======== Extracted entries ========

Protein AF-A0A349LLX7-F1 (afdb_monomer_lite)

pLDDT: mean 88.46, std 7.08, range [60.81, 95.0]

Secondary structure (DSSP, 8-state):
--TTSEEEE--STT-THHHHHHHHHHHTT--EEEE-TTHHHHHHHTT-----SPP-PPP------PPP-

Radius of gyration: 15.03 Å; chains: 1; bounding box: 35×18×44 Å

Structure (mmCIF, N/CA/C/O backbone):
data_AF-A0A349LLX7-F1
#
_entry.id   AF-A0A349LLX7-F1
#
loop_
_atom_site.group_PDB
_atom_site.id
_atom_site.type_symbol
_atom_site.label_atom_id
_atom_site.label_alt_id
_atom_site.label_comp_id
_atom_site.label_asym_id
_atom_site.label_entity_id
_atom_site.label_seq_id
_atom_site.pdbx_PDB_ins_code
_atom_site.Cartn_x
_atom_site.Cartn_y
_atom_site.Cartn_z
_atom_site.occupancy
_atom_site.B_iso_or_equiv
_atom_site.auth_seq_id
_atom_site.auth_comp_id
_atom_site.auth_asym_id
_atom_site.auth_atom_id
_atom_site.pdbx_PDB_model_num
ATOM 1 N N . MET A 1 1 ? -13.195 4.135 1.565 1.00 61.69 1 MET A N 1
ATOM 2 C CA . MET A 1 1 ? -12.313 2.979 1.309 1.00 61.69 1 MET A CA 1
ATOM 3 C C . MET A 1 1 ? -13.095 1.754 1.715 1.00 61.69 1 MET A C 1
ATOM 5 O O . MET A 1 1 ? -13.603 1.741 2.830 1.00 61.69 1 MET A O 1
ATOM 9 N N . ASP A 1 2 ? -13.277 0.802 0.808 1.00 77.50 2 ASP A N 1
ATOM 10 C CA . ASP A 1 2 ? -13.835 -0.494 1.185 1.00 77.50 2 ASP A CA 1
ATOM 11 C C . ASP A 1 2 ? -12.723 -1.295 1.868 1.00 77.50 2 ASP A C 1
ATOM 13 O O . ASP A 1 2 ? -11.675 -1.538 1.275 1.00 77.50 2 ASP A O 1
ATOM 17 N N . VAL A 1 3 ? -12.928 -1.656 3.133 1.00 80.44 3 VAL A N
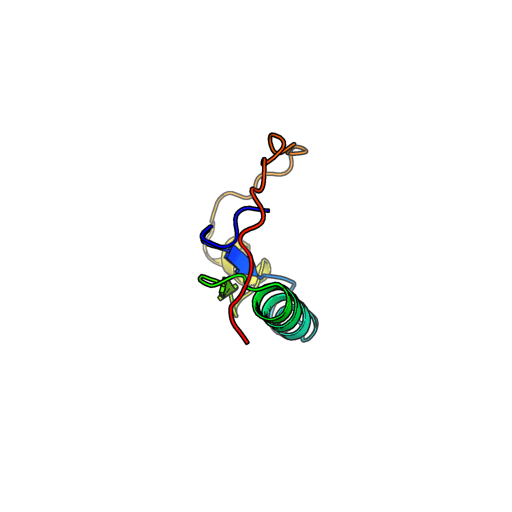 1
ATOM 18 C CA . VAL A 1 3 ? -11.938 -2.392 3.936 1.00 80.44 3 VAL A CA 1
ATOM 19 C C . VAL A 1 3 ? -11.764 -3.845 3.483 1.00 80.44 3 VAL A C 1
ATOM 21 O O . VAL A 1 3 ? -10.801 -4.502 3.880 1.00 80.44 3 VAL A O 1
ATOM 24 N N . ASN A 1 4 ? -12.686 -4.351 2.660 1.00 84.19 4 ASN A N 1
ATOM 25 C CA . ASN A 1 4 ? -12.643 -5.705 2.111 1.00 84.19 4 ASN A CA 1
ATOM 26 C C . ASN A 1 4 ? -12.073 -5.740 0.685 1.00 84.19 4 ASN A C 1
ATOM 28 O O . ASN A 1 4 ? -11.981 -6.815 0.099 1.00 84.19 4 ASN A O 1
ATOM 32 N N . GLN A 1 5 ? -11.694 -4.588 0.124 1.00 87.12 5 GLN A N 1
ATOM 33 C CA . GLN A 1 5 ? -11.050 -4.531 -1.182 1.00 87.12 5 GLN A CA 1
ATOM 34 C C . GLN A 1 5 ? -9.667 -5.190 -1.134 1.00 87.12 5 GLN A C 1
ATOM 36 O O . GLN A 1 5 ? -8.892 -4.954 -0.205 1.00 87.12 5 GLN A O 1
ATOM 41 N N . ASP A 1 6 ? -9.347 -5.962 -2.173 1.00 92.06 6 ASP A N 1
ATOM 42 C CA . ASP A 1 6 ? -8.004 -6.498 -2.382 1.00 92.06 6 ASP A CA 1
ATOM 43 C C . ASP A 1 6 ? -7.057 -5.380 -2.828 1.00 92.06 6 ASP A C 1
ATOM 45 O O . ASP A 1 6 ? -7.302 -4.679 -3.814 1.00 92.06 6 ASP A O 1
ATOM 49 N N . ILE A 1 7 ? -5.965 -5.202 -2.089 1.00 93.00 7 ILE A N 1
ATOM 50 C CA . ILE A 1 7 ? -5.006 -4.118 -2.284 1.00 93.00 7 ILE A CA 1
ATOM 51 C C . ILE A 1 7 ? -3.609 -4.700 -2.474 1.00 93.00 7 ILE A C 1
ATOM 53 O O . ILE A 1 7 ? -3.100 -5.464 -1.654 1.00 93.00 7 ILE A O 1
ATOM 57 N N . VAL A 1 8 ? -2.946 -4.269 -3.543 1.00 93.69 8 VAL A N 1
ATOM 58 C CA . VAL A 1 8 ? -1.530 -4.553 -3.774 1.00 93.69 8 VAL A CA 1
ATOM 59 C C . VAL A 1 8 ? -0.734 -3.270 -3.587 1.00 93.69 8 VAL A C 1
ATOM 61 O O . VAL A 1 8 ? -0.930 -2.293 -4.308 1.00 93.69 8 VAL A O 1
ATOM 64 N N . VAL A 1 9 ? 0.181 -3.275 -2.623 1.00 94.81 9 VAL A N 1
ATOM 65 C CA . VAL A 1 9 ? 1.083 -2.157 -2.349 1.00 94.81 9 VAL A CA 1
ATOM 66 C C . VAL A 1 9 ? 2.375 -2.371 -3.128 1.00 94.81 9 VAL A C 1
ATOM 68 O O . VAL A 1 9 ? 3.016 -3.41
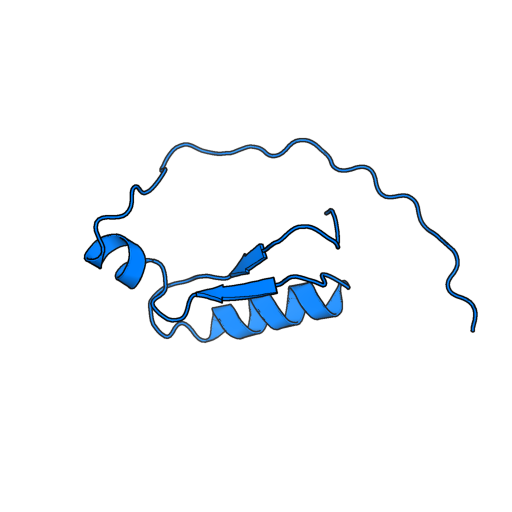7 -3.009 1.00 94.81 9 VAL A O 1
ATOM 71 N N . TYR A 1 10 ? 2.777 -1.381 -3.923 1.00 94.75 10 TYR A N 1
ATOM 72 C CA . TYR A 1 10 ? 4.014 -1.432 -4.697 1.00 94.75 10 TYR A CA 1
ATOM 73 C C . TYR A 1 10 ? 4.710 -0.068 -4.742 1.00 94.75 10 TYR A C 1
ATOM 75 O O . TYR A 1 10 ? 4.083 0.986 -4.656 1.00 94.75 10 TYR A O 1
ATOM 83 N N . GLY A 1 11 ? 6.029 -0.106 -4.906 1.00 92.38 11 GLY A N 1
ATOM 84 C CA . GLY A 1 11 ? 6.885 1.049 -5.156 1.00 92.38 11 GLY A CA 1
ATOM 85 C C . GLY A 1 11 ? 7.978 0.675 -6.155 1.00 92.38 11 GLY A C 1
ATOM 86 O O . GLY A 1 11 ? 7.793 -0.231 -6.964 1.00 92.38 11 GLY A O 1
ATOM 87 N N . ALA A 1 12 ? 9.131 1.339 -6.096 1.00 92.88 12 ALA A N 1
ATOM 88 C CA . ALA A 1 12 ? 10.342 0.810 -6.731 1.00 92.88 12 ALA A CA 1
ATOM 89 C C . ALA A 1 12 ? 10.741 -0.536 -6.095 1.00 92.88 12 ALA A C 1
ATOM 91 O O . ALA A 1 12 ? 10.366 -0.818 -4.950 1.00 92.88 12 ALA A O 1
ATOM 92 N N . ARG A 1 13 ? 11.509 -1.364 -6.810 1.00 92.50 13 ARG A N 1
ATOM 93 C CA . ARG A 1 13 ? 12.011 -2.632 -6.263 1.00 92.50 13 ARG A CA 1
ATOM 94 C C . ARG A 1 13 ? 12.769 -2.394 -4.954 1.00 92.50 13 ARG A C 1
ATOM 96 O O . ARG A 1 13 ? 13.627 -1.518 -4.878 1.00 92.50 13 ARG A O 1
ATOM 103 N N . GLY A 1 14 ? 12.447 -3.176 -3.922 1.00 87.31 14 GLY A N 1
ATOM 104 C CA . GLY A 1 14 ? 13.084 -3.060 -2.605 1.00 87.31 14 GLY A CA 1
ATOM 105 C C . GLY A 1 14 ? 12.752 -1.772 -1.839 1.00 87.31 14 GLY A C 1
ATOM 106 O O . GLY A 1 14 ? 13.413 -1.478 -0.846 1.00 87.31 14 GLY A O 1
ATOM 107 N N . ASN A 1 15 ? 11.749 -0.996 -2.267 1.00 91.25 15 ASN A N 1
ATOM 108 C CA . ASN A 1 15 ? 11.392 0.252 -1.599 1.00 91.25 15 ASN A CA 1
ATOM 109 C C . ASN A 1 15 ? 10.819 -0.022 -0.187 1.00 91.25 15 ASN A C 1
ATOM 111 O O . ASN A 1 15 ? 9.752 -0.641 -0.077 1.00 91.25 15 ASN A O 1
ATOM 115 N N . PRO A 1 16 ? 11.464 0.475 0.890 1.00 89.31 16 PRO A N 1
ATOM 116 C CA . PRO A 1 16 ? 11.036 0.211 2.264 1.00 89.31 16 PRO A CA 1
ATOM 117 C C . PRO A 1 16 ? 9.689 0.862 2.611 1.00 89.31 16 PRO A C 1
ATOM 119 O O . PRO A 1 16 ? 8.950 0.341 3.446 1.00 89.31 16 PRO A O 1
ATOM 122 N N . TYR A 1 17 ? 9.312 1.954 1.939 1.00 93.12 17 TYR A N 1
ATOM 123 C CA . TYR A 1 17 ? 8.034 2.633 2.167 1.00 93.12 17 TYR A CA 1
ATOM 124 C C . TYR A 1 17 ? 6.825 1.765 1.791 1.00 93.12 17 TYR A C 1
ATOM 126 O O . TYR A 1 17 ? 5.735 1.971 2.319 1.00 93.12 17 TYR A O 1
ATOM 134 N N . THR A 1 18 ? 7.011 0.747 0.947 1.00 93.88 18 THR A N 1
ATOM 135 C CA . THR A 1 18 ? 5.960 -0.219 0.585 1.00 93.88 18 THR A CA 1
ATOM 136 C C . THR A 1 18 ? 5.447 -0.984 1.812 1.00 93.88 18 THR A C 1
ATOM 138 O O . THR A 1 18 ? 4.251 -1.240 1.935 1.00 93.88 18 THR A O 1
ATOM 141 N N . TYR A 1 19 ? 6.328 -1.278 2.774 1.00 92.62 19 TYR A N 1
ATOM 142 C CA . TYR A 1 19 ? 5.956 -1.939 4.028 1.00 92.62 19 TYR A CA 1
ATOM 143 C C . TYR A 1 19 ? 5.195 -1.007 4.965 1.00 92.62 19 TYR A C 1
ATOM 145 O O . TYR A 1 19 ? 4.230 -1.423 5.603 1.00 92.62 19 TYR A O 1
ATOM 153 N N . PHE A 1 20 ? 5.578 0.271 5.003 1.00 94.56 20 PHE A N 1
ATOM 154 C CA . PHE A 1 20 ? 4.824 1.279 5.741 1.00 94.56 20 PHE A CA 1
ATOM 155 C C . PHE A 1 20 ? 3.415 1.471 5.158 1.00 94.56 20 PHE A C 1
ATOM 157 O O . PHE A 1 20 ? 2.446 1.585 5.908 1.00 94.56 20 PHE A O 1
ATOM 164 N N . GLY A 1 21 ? 3.277 1.438 3.828 1.00 93.06 21 GLY A N 1
ATOM 165 C CA . GLY A 1 21 ? 1.978 1.459 3.153 1.00 93.06 21 GLY A CA 1
ATOM 166 C C . GLY A 1 21 ? 1.091 0.274 3.547 1.00 93.06 21 GLY A C 1
ATOM 167 O O . GLY A 1 21 ? -0.055 0.481 3.941 1.00 93.06 21 GLY A O 1
ATOM 168 N N . LEU A 1 22 ? 1.637 -0.950 3.529 1.00 93.62 22 LEU A N 1
ATOM 169 C CA
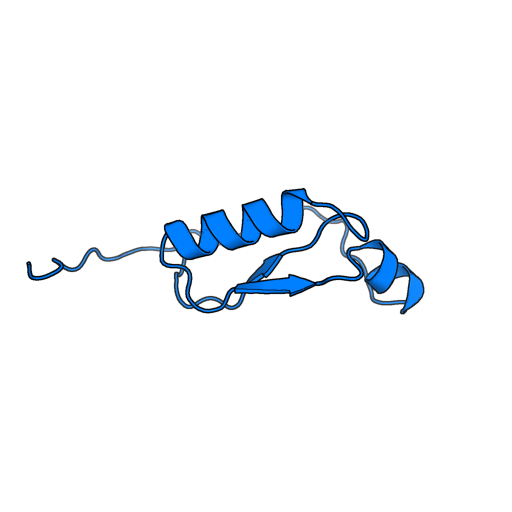 . LEU A 1 22 ? 0.926 -2.145 4.004 1.00 93.62 22 LEU A CA 1
ATOM 170 C C . LEU A 1 22 ? 0.493 -1.998 5.469 1.00 93.62 22 LEU A C 1
ATOM 172 O O . LEU A 1 22 ? -0.669 -2.226 5.798 1.00 93.62 22 LEU A O 1
ATOM 176 N N . TYR A 1 23 ? 1.414 -1.582 6.341 1.00 93.94 23 TYR A N 1
ATOM 177 C CA . TYR A 1 23 ? 1.119 -1.367 7.757 1.00 93.94 23 TYR A CA 1
ATOM 178 C C . TYR A 1 23 ? -0.019 -0.362 7.953 1.00 93.94 23 TYR A C 1
ATOM 180 O O . TYR A 1 23 ? -0.927 -0.603 8.741 1.00 93.94 23 TYR A O 1
ATOM 188 N N . THR A 1 24 ? -0.007 0.735 7.196 1.00 93.50 24 THR A N 1
ATOM 189 C CA . THR A 1 24 ? -1.041 1.773 7.265 1.00 93.50 24 THR A CA 1
ATOM 190 C C . THR A 1 24 ? -2.414 1.233 6.858 1.00 93.50 24 THR A C 1
ATOM 192 O O . THR A 1 24 ? -3.404 1.518 7.526 1.00 93.50 24 THR A O 1
ATOM 195 N N . ILE A 1 25 ? -2.493 0.422 5.799 1.00 92.00 25 ILE A N 1
ATOM 196 C CA . ILE A 1 25 ? -3.755 -0.202 5.369 1.00 92.00 25 ILE A CA 1
ATOM 197 C C . ILE A 1 25 ? -4.297 -1.133 6.456 1.00 92.00 25 ILE A C 1
ATOM 199 O O . ILE A 1 25 ? -5.471 -1.036 6.815 1.00 92.00 25 ILE A O 1
ATOM 203 N N . ASN A 1 26 ? -3.431 -1.975 7.020 1.00 91.31 26 ASN A N 1
ATOM 204 C CA . ASN A 1 26 ? -3.802 -2.891 8.096 1.00 91.31 26 ASN A CA 1
ATOM 205 C C . ASN A 1 26 ? -4.253 -2.130 9.351 1.00 91.31 26 ASN A C 1
ATOM 207 O O . ASN A 1 26 ? -5.230 -2.511 9.992 1.00 91.31 26 ASN A O 1
ATOM 211 N N . TYR A 1 27 ? -3.579 -1.023 9.677 1.00 91.38 27 TYR A N 1
ATOM 212 C CA . TYR A 1 27 ? -3.931 -0.156 10.800 1.00 91.38 27 TYR A CA 1
ATOM 213 C C . TYR A 1 27 ? -5.353 0.411 10.669 1.00 91.38 27 TYR A C 1
ATOM 215 O O . TYR A 1 27 ? -6.091 0.456 11.649 1.00 91.38 27 TYR A O 1
ATOM 223 N N . PHE A 1 28 ? -5.776 0.777 9.455 1.00 89.00 28 PHE A N 1
ATOM 224 C CA . PHE A 1 28 ? -7.141 1.235 9.167 1.00 89.00 28 PHE A CA 1
ATOM 225 C C . PHE A 1 28 ? -8.112 0.096 8.805 1.00 89.00 28 PHE A C 1
ATOM 227 O O . PHE A 1 28 ? -9.094 0.314 8.096 1.00 89.00 28 PHE A O 1
ATOM 234 N N . ALA A 1 29 ? -7.860 -1.111 9.322 1.00 86.12 29 ALA A N 1
ATOM 235 C CA . ALA A 1 29 ? -8.706 -2.298 9.191 1.00 86.12 29 ALA A CA 1
ATOM 236 C C . ALA A 1 29 ? -8.872 -2.855 7.764 1.00 86.12 29 ALA A C 1
ATOM 238 O O . ALA A 1 29 ? -9.761 -3.678 7.538 1.00 86.12 29 ALA A O 1
ATOM 239 N N . GLY A 1 30 ? -8.023 -2.462 6.809 1.00 87.25 30 GLY A N 1
ATOM 240 C CA . GLY A 1 30 ? -7.934 -3.148 5.522 1.00 87.25 30 GLY A CA 1
ATOM 241 C C . GLY A 1 30 ? -7.487 -4.595 5.730 1.00 87.25 30 GLY A C 1
ATOM 242 O O . GLY A 1 30 ? -6.501 -4.843 6.420 1.00 87.25 30 GLY A O 1
ATOM 243 N N . LYS A 1 31 ? -8.234 -5.554 5.177 1.00 86.38 31 LYS A N 1
ATOM 244 C CA . LYS A 1 31 ? -8.035 -6.985 5.479 1.00 86.38 31 LYS A CA 1
ATOM 245 C C . LYS A 1 31 ? -7.197 -7.717 4.439 1.00 86.38 31 LYS A C 1
ATOM 247 O O . LYS A 1 31 ? -6.469 -8.643 4.779 1.00 86.38 31 LYS A O 1
ATOM 252 N N . ASN A 1 32 ? -7.301 -7.291 3.185 1.00 90.88 32 ASN A N 1
ATOM 253 C CA . ASN A 1 32 ? -6.770 -8.020 2.039 1.00 90.88 32 ASN A CA 1
ATOM 254 C C . ASN A 1 32 ? -5.665 -7.210 1.359 1.00 90.88 32 ASN A C 1
ATOM 256 O O . ASN A 1 32 ? -5.795 -6.797 0.211 1.00 90.88 32 ASN A O 1
ATOM 260 N N . ALA A 1 33 ? -4.586 -6.925 2.086 1.00 92.88 33 ALA A N 1
ATOM 261 C CA . ALA A 1 33 ? -3.469 -6.143 1.569 1.00 92.88 33 ALA A CA 1
ATOM 262 C C . ALA A 1 33 ? -2.186 -6.976 1.489 1.00 92.88 33 ALA A C 1
ATOM 264 O O . ALA A 1 33 ? -1.816 -7.665 2.439 1.00 92.88 33 ALA A O 1
ATOM 265 N N . GLN A 1 34 ? -1.481 -6.882 0.362 1.00 94.31 34 GLN A N 1
ATOM 266 C CA . GLN A 1 34 ? -0.219 -7.586 0.130 1.00 94.31 34 GLN A CA 1
ATOM 267 C C . GLN A 1 34 ? 0.801 -6.702 -0.586 1.00 94.31 34 GLN A C 1
ATOM 269 O O . GLN A 1 34 ? 0.447 -5.746 -1.275 1.00 94.31 34 GLN A O 1
ATOM 274 N N . ILE A 1 35 ? 2.085 -7.024 -0.434 1.00 95.00 35 ILE A N 1
ATOM 275 C CA . ILE A 1 35 ? 3.177 -6.294 -1.083 1.00 95.00 35 ILE A CA 1
ATOM 276 C C . ILE A 1 35 ? 3.563 -6.999 -2.376 1.00 95.00 35 ILE A C 1
ATOM 278 O O . ILE A 1 35 ? 3.783 -8.208 -2.394 1.00 95.00 35 ILE A O 1
ATOM 282 N N . TYR A 1 36 ? 3.727 -6.226 -3.446 1.00 93.75 36 TYR A N 1
ATOM 283 C CA . TYR A 1 36 ? 4.420 -6.704 -4.634 1.00 93.75 36 TYR A CA 1
ATOM 284 C C . TYR A 1 36 ? 5.918 -6.401 -4.527 1.00 93.75 36 TYR A C 1
ATOM 286 O O . TYR A 1 36 ? 6.357 -5.263 -4.703 1.00 93.75 36 TYR A O 1
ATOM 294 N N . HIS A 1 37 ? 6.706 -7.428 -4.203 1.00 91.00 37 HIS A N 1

========

:: Your task ::
Of the lines above, extract only those from the line with "ATOM 143 C C" to the line with "ATOM 153 N N", both included, exactly as written.

:: Exercise result ::
ATOM 143 C C . TYR A 1 19 ? 5.195 -1.007 4.965 1.00 92.62 19 TYR A C 1
ATOM 145 O O . TYR A 1 19 ? 4.230 -1.423 5.603 1.00 92.62 19 TYR A O 1
ATOM 153 N N . PHE A 1 20 ? 5.578 0.271 5.003 1.00 94.56 20 PHE A N 1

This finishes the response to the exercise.